### What the task requires
Lines from the one containing "ATOM 133 C C" through the last line of the records below are to be repeated exactly.
Dataset records below:
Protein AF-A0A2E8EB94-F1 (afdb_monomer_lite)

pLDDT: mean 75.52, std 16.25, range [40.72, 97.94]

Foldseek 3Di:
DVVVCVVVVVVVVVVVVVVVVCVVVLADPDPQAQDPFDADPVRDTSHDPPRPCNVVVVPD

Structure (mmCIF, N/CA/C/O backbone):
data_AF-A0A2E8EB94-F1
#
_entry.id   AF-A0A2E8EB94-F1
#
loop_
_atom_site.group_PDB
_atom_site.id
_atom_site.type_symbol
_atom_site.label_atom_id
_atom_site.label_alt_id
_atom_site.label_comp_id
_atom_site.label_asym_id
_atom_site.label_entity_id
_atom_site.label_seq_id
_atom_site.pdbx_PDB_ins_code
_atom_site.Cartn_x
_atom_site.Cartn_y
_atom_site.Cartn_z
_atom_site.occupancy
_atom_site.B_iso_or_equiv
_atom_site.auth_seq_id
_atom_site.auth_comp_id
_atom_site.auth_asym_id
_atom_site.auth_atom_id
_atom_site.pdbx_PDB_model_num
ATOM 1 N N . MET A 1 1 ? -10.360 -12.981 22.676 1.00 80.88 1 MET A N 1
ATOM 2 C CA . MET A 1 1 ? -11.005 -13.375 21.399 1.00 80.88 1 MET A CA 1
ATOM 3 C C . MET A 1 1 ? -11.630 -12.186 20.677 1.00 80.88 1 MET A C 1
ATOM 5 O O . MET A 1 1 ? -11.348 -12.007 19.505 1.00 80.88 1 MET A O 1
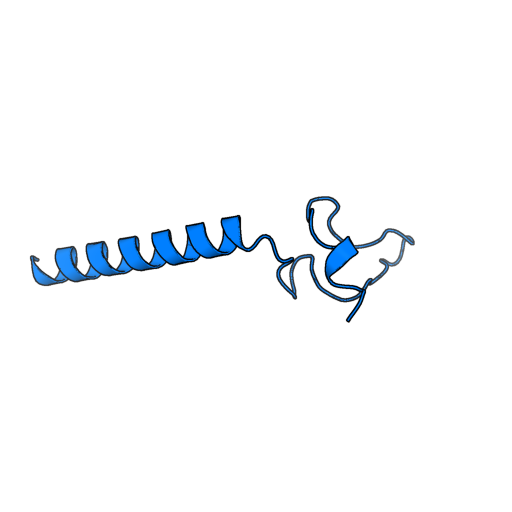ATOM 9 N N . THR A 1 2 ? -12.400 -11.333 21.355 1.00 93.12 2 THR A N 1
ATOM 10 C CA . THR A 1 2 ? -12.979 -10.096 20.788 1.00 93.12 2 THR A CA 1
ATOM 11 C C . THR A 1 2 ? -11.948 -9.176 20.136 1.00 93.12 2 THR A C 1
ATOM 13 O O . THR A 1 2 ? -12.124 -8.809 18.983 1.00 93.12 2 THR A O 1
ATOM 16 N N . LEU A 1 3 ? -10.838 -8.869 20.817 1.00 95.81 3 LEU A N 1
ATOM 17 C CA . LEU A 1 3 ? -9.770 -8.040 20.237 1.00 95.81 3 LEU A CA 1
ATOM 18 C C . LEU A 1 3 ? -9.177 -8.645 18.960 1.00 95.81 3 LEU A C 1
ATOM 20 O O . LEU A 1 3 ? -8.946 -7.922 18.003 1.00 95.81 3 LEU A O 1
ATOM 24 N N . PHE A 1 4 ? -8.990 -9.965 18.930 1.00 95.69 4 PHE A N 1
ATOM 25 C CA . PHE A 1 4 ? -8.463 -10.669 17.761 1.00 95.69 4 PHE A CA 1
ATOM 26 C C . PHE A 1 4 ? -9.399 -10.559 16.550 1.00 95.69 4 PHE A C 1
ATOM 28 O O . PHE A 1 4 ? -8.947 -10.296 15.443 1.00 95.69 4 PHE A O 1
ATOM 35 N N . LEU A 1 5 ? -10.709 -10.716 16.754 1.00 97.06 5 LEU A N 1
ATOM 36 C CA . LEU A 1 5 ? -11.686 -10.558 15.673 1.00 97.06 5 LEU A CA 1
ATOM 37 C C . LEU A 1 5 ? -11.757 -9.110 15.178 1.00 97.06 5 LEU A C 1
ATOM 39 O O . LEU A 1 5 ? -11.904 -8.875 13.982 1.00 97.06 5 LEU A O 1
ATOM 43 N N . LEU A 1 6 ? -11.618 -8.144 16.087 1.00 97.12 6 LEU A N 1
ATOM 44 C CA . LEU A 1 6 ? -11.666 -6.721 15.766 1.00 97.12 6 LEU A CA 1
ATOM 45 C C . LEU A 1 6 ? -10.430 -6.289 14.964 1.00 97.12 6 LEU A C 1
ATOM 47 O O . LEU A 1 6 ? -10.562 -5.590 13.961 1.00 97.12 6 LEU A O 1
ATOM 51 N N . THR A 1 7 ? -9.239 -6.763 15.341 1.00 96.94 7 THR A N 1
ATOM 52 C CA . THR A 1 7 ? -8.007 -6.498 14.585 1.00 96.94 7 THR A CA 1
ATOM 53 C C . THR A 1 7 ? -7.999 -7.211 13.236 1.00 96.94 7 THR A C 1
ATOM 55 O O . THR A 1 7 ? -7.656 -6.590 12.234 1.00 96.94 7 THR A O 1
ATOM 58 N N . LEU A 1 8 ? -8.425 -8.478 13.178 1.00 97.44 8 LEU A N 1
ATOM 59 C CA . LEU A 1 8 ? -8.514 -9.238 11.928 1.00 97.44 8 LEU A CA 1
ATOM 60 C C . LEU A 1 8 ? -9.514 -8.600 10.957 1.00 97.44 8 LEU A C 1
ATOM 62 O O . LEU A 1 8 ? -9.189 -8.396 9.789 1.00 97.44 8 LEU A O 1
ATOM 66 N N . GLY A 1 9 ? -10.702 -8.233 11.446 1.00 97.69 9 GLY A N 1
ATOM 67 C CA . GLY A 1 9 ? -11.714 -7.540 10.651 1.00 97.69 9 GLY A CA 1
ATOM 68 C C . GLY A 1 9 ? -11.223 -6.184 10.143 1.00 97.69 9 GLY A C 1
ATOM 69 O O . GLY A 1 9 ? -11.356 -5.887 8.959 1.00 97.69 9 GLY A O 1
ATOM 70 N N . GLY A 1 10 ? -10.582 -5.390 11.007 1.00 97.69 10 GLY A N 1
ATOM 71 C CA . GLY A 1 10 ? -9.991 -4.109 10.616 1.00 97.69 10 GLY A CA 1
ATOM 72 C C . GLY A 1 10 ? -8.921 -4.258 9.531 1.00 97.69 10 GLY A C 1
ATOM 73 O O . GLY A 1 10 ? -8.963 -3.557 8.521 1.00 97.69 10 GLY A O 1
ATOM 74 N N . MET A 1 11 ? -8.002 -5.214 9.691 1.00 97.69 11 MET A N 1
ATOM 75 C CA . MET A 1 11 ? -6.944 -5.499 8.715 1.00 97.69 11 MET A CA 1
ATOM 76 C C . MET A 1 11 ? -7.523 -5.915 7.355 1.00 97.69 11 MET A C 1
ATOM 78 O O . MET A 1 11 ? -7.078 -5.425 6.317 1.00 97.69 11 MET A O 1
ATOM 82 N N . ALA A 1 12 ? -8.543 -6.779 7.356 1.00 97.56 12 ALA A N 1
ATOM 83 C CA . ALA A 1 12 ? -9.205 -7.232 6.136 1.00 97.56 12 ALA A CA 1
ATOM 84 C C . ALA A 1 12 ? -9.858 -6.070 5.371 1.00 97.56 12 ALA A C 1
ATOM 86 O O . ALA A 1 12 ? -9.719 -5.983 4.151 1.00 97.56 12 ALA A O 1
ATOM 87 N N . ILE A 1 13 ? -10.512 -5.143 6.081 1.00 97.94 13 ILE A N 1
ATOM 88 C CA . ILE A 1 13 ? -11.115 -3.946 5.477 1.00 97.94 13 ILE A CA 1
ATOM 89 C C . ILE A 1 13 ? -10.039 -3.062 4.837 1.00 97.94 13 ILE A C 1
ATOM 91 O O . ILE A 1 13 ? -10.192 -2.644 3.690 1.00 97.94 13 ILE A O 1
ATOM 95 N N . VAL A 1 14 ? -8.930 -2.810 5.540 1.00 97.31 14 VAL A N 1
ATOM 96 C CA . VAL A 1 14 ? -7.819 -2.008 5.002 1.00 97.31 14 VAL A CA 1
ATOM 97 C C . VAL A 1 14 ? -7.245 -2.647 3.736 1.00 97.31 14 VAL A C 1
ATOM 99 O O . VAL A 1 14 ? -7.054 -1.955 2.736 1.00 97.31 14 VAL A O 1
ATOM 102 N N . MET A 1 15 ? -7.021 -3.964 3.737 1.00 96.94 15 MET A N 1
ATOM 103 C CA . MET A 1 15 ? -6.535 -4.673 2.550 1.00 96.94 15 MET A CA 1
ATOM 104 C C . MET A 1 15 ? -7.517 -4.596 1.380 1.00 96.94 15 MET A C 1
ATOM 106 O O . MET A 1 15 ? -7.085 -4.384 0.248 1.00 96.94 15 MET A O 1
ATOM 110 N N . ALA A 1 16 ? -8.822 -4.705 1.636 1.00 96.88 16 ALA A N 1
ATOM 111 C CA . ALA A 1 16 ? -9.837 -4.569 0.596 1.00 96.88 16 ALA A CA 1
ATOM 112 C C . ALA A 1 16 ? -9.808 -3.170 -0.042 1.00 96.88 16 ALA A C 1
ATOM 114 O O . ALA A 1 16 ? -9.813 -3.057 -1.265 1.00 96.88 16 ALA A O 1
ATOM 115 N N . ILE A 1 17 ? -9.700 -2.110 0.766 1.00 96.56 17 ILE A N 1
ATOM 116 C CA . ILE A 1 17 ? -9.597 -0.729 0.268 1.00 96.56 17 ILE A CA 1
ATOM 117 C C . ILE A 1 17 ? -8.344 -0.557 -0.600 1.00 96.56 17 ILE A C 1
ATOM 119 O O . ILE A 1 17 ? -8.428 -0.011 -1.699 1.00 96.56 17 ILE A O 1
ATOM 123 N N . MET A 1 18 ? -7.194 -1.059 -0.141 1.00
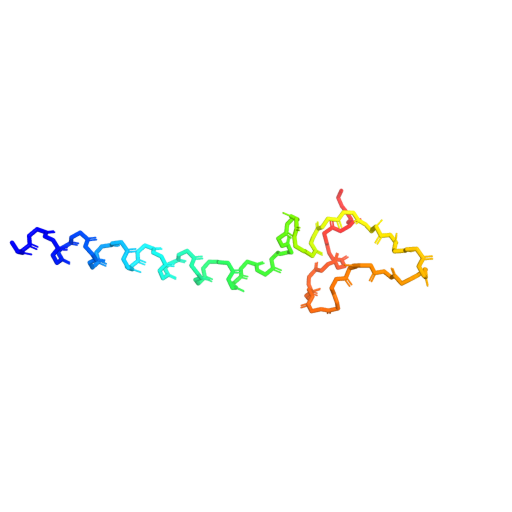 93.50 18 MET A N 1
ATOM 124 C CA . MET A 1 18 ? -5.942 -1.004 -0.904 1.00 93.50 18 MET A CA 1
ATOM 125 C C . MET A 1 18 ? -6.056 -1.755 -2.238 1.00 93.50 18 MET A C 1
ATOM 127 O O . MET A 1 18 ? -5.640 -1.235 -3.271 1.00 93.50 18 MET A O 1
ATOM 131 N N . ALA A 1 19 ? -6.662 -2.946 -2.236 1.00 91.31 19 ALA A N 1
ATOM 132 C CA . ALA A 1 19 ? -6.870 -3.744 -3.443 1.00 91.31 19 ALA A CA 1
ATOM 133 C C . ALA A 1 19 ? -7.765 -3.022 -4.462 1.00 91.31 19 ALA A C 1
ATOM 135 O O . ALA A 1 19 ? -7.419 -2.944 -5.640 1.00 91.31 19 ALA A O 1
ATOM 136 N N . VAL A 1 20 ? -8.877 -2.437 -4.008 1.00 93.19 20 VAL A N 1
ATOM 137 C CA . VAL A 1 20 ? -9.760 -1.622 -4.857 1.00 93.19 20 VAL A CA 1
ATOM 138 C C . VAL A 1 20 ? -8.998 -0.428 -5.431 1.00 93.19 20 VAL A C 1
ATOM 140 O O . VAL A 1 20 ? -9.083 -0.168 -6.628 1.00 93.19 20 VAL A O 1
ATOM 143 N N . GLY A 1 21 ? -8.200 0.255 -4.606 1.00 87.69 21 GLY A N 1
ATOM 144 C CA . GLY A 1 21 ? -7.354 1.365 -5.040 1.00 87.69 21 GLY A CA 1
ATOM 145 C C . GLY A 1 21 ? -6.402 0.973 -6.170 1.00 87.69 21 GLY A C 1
End of Dataset records.
### Final answer
ATOM 133 C C . ALA A 1 19 ? -7.765 -3.022 -4.462 1.00 91.31 19 ALA A C 1
ATOM 135 O O . ALA A 1 19 ? -7.419 -2.944 -5.640 1.00 91.31 19 ALA A O 1
ATOM 136 N N . VAL A 1 20 ? -8.877 -2.437 -4.008 1.00 93.19 20 VAL A N 1
ATOM 137 C CA . VAL A 1 20 ? -9.760 -1.622 -4.857 1.00 93.19 20 VAL A CA 1
ATOM 138 C C . VAL A 1 20 ? -8.998 -0.428 -5.431 1.00 93.19 20 VAL A C 1
ATOM 140 O O . VAL A 1 20 ? -9.083 -0.168 -6.628 1.00 93.19 20 VAL A O 1
ATOM 143 N N . GLY A 1 21 ? -8.200 0.255 -4.606 1.00 87.69 21 GLY A N 1
ATOM 144 C CA . GLY A 1 21 ? -7.354 1.365 -5.040 1.00 87.69 21 GLY A CA 1
ATOM 145 C C . GLY A 1 21 ? -6.402 0.973 -6.170 1.00 87.69 21 GLY A C 1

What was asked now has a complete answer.